*** Opening Data provided ***

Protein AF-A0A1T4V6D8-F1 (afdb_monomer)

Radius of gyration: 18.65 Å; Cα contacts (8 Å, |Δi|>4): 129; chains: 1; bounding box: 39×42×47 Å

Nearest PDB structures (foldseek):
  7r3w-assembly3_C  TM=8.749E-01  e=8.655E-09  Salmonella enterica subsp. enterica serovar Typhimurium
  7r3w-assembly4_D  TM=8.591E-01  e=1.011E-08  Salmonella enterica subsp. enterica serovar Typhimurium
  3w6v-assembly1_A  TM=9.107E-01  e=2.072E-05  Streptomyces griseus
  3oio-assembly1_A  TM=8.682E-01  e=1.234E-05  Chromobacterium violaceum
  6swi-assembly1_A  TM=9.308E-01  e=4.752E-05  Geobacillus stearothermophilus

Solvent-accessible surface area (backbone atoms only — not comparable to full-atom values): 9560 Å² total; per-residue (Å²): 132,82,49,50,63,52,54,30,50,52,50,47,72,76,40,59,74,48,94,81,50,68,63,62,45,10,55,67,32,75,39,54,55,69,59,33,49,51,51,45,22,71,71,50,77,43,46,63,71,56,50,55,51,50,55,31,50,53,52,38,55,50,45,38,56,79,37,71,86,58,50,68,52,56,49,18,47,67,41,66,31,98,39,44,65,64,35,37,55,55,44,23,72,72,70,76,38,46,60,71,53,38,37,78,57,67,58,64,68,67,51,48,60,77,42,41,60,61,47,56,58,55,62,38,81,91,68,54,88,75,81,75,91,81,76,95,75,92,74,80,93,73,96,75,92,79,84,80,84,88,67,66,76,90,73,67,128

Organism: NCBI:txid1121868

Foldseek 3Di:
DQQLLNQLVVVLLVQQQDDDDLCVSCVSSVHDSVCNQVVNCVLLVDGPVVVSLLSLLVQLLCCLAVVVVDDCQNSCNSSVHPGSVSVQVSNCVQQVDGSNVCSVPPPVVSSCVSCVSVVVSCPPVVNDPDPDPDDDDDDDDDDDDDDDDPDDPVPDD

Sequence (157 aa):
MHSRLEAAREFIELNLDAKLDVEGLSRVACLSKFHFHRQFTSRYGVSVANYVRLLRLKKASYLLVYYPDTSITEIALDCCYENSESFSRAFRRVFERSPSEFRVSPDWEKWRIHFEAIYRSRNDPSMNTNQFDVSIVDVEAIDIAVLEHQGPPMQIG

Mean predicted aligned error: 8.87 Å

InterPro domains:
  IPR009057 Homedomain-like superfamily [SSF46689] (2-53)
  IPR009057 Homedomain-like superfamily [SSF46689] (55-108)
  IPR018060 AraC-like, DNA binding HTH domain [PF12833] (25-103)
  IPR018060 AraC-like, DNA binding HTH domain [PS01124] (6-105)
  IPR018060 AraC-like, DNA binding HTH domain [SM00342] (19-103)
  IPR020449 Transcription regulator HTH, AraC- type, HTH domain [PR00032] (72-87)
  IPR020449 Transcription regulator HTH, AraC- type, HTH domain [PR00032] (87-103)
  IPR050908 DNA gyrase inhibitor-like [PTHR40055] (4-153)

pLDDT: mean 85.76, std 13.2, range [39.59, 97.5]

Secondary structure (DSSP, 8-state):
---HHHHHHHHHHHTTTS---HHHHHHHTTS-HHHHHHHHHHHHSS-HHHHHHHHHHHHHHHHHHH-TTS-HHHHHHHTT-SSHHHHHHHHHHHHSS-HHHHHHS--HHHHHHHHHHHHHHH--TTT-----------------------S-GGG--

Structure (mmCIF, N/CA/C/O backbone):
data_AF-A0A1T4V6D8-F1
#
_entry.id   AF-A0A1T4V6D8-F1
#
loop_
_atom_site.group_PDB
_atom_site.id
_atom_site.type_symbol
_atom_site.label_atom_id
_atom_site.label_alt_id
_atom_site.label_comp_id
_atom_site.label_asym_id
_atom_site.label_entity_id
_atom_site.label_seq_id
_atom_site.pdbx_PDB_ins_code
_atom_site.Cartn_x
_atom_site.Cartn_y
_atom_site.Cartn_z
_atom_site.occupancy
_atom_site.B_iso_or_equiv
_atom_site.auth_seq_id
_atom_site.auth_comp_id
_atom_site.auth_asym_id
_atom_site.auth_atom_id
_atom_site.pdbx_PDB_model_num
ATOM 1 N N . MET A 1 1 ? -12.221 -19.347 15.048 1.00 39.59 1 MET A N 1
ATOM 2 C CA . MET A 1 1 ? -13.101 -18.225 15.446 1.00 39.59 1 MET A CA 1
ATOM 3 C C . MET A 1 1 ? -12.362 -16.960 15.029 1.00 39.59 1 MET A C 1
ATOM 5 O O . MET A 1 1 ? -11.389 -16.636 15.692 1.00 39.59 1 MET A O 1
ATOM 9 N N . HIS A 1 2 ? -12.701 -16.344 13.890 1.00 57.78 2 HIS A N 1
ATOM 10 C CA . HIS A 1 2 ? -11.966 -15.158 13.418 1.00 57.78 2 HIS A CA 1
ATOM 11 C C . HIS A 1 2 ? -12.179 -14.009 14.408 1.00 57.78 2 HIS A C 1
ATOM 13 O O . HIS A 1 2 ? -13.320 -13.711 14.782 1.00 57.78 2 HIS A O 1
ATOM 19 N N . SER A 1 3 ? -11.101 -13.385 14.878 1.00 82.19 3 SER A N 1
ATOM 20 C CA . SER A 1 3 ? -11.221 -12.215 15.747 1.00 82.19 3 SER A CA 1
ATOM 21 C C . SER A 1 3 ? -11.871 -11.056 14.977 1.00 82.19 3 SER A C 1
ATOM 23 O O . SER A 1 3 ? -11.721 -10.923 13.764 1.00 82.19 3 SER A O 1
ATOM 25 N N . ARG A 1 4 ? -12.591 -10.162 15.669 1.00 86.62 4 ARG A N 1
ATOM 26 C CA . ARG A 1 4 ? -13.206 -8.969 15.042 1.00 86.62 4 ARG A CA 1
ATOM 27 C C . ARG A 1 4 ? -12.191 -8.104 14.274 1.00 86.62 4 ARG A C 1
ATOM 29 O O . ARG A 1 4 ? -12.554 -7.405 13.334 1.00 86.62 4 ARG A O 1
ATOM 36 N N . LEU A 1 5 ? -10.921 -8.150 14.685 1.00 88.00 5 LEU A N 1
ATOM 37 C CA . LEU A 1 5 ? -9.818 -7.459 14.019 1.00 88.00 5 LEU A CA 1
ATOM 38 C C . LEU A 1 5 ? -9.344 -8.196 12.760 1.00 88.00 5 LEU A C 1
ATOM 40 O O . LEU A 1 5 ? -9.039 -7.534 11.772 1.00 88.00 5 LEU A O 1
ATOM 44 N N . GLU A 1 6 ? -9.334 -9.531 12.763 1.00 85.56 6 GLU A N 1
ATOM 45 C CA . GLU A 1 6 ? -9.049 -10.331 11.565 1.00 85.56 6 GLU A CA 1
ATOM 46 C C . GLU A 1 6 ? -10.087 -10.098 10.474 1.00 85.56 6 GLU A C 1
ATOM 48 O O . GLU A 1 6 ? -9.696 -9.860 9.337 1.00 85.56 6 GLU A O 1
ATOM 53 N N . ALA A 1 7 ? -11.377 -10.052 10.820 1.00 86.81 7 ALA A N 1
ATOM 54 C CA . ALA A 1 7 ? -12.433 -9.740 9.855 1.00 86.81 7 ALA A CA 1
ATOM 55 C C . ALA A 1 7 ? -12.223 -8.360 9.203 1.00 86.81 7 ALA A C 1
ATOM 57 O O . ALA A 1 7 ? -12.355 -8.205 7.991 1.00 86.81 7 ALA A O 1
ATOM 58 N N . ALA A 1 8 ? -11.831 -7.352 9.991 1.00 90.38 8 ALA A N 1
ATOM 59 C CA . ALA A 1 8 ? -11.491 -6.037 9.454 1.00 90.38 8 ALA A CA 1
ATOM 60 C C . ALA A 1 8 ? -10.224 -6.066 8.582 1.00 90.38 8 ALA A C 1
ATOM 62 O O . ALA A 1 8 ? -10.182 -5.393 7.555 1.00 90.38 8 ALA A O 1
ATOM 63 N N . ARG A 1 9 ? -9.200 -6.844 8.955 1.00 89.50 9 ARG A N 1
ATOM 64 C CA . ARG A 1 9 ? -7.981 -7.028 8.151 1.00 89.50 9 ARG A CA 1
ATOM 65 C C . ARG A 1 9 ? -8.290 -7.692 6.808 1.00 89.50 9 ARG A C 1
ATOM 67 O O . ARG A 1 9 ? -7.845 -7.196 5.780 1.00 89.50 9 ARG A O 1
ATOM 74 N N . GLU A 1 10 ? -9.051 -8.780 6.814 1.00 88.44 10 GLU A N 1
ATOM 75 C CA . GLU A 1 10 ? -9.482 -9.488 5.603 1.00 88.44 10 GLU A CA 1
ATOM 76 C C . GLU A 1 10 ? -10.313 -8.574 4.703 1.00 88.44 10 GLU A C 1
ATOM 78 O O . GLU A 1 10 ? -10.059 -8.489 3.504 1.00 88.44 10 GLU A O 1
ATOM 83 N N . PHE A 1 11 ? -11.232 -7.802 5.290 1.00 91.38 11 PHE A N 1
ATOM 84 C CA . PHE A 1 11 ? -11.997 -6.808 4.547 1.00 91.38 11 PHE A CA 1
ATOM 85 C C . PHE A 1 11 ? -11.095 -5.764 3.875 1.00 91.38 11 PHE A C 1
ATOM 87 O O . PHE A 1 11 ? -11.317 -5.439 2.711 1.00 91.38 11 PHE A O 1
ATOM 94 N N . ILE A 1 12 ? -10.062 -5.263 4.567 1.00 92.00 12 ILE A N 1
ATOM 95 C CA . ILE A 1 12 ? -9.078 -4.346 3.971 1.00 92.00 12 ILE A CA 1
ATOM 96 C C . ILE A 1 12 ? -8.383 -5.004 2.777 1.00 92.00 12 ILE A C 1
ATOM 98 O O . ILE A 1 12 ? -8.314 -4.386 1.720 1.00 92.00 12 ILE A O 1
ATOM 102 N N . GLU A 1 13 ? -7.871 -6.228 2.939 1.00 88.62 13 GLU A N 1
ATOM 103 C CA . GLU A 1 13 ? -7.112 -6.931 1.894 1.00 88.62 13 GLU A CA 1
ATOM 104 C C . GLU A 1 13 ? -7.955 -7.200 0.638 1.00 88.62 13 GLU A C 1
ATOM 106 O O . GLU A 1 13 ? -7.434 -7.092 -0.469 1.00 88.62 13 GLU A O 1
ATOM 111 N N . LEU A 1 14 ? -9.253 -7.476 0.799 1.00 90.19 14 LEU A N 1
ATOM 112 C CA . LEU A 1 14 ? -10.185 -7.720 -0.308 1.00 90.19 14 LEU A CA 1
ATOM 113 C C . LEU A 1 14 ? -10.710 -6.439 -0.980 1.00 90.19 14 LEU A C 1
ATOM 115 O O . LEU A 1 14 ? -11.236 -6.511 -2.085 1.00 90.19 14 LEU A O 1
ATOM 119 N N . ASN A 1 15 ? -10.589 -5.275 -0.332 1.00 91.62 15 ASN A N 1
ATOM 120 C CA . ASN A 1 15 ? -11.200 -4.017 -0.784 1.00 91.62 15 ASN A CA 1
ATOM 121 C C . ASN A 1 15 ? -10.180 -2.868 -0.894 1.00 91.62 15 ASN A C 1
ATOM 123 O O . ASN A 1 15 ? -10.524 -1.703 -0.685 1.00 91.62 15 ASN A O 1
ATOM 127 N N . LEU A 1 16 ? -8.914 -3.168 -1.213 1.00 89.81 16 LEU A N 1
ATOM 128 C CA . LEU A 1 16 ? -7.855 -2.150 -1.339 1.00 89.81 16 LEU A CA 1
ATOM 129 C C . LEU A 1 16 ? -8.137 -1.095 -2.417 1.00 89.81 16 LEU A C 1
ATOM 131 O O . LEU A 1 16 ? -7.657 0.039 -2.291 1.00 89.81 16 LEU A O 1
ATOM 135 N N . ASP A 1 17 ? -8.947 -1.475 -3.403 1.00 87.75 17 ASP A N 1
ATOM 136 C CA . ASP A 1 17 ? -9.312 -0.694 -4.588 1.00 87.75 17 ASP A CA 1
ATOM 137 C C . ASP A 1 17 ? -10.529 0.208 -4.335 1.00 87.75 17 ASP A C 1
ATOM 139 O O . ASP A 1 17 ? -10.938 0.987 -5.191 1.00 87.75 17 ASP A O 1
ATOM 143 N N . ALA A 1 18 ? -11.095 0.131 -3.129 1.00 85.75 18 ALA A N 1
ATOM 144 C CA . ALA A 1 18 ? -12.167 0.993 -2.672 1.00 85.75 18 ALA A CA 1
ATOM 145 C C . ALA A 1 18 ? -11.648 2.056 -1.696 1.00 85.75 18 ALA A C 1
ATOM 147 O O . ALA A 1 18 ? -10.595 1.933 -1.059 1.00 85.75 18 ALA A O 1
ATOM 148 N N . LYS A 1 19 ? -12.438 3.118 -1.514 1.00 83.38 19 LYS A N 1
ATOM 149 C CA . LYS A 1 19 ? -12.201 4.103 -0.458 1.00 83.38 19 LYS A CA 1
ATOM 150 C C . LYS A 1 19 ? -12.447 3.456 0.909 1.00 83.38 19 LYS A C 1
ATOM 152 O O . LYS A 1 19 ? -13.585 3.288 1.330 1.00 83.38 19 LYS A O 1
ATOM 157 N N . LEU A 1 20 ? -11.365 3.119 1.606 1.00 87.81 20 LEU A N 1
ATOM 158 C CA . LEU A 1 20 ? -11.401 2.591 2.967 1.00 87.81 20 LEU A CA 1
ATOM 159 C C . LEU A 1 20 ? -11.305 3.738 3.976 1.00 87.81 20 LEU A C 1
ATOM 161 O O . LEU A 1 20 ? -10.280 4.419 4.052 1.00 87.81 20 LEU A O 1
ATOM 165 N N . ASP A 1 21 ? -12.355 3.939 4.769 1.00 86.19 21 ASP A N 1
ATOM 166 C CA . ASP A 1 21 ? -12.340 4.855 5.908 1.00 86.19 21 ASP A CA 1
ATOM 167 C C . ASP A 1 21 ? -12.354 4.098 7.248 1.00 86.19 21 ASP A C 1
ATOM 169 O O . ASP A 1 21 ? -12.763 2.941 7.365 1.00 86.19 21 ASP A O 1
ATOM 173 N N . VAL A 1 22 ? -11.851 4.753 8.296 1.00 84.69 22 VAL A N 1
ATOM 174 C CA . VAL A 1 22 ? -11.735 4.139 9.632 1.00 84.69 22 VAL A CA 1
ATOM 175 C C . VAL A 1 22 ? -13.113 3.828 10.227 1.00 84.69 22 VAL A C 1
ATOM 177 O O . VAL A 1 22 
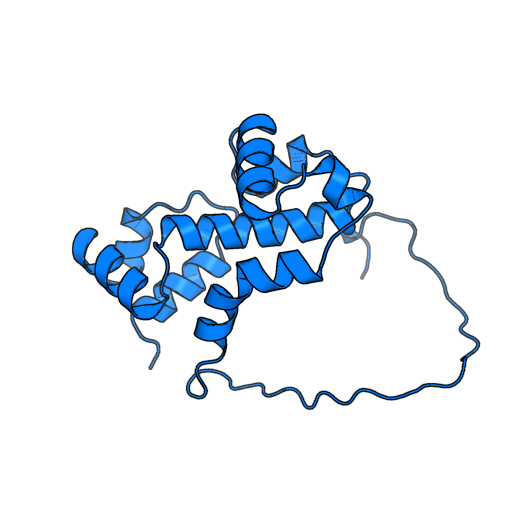? -13.246 2.926 11.050 1.00 84.69 22 VAL A O 1
ATOM 180 N N . GLU A 1 23 ? -14.144 4.566 9.825 1.00 8
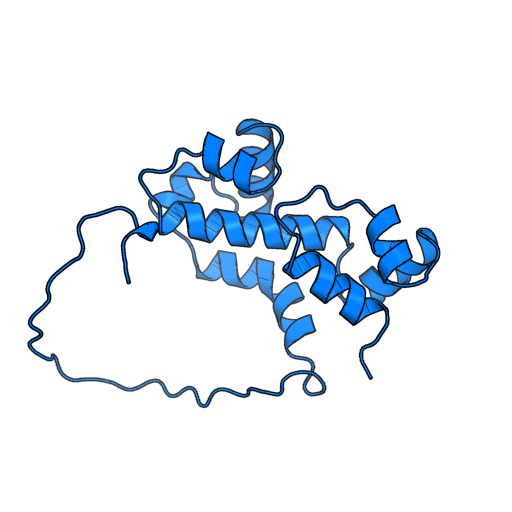7.25 23 GLU A N 1
ATOM 181 C CA . GLU A 1 23 ? -15.503 4.403 10.331 1.00 87.25 23 GLU A CA 1
ATOM 182 C C . GLU A 1 23 ? -16.158 3.121 9.803 1.00 87.25 23 GLU A C 1
ATOM 184 O O . GLU A 1 23 ? -16.679 2.323 10.584 1.00 87.25 23 GLU A O 1
ATOM 189 N N . GLY A 1 24 ? -16.072 2.868 8.501 1.00 88.50 24 GLY A N 1
ATOM 190 C CA . GLY A 1 24 ? -16.470 1.629 7.844 1.00 88.50 24 GLY A CA 1
ATOM 191 C C . GLY A 1 24 ? -15.725 0.433 8.421 1.00 88.50 24 GLY A C 1
ATOM 192 O O . GLY A 1 24 ? -16.355 -0.537 8.834 1.00 88.50 24 GLY A O 1
ATOM 193 N N . LEU A 1 25 ? -14.405 0.541 8.579 1.00 91.31 25 LEU A N 1
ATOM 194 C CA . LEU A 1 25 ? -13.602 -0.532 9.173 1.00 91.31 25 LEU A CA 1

*** Closing Data provided ***

> _What you will do_: Take the line with "ATOM 193 N N" and every line after it in the data, and please reproduce them exactly, leaving out all other lines.

> _Task answer_:
ATOM 193 N N . LEU A 1 25 ? -14.405 0.541 8.579 1.00 91.31 25 LEU A N 1
ATOM 194 C CA . LEU A 1 25 ? -13.602 -0.532 9.173 1.00 91.31 25 LEU A CA 1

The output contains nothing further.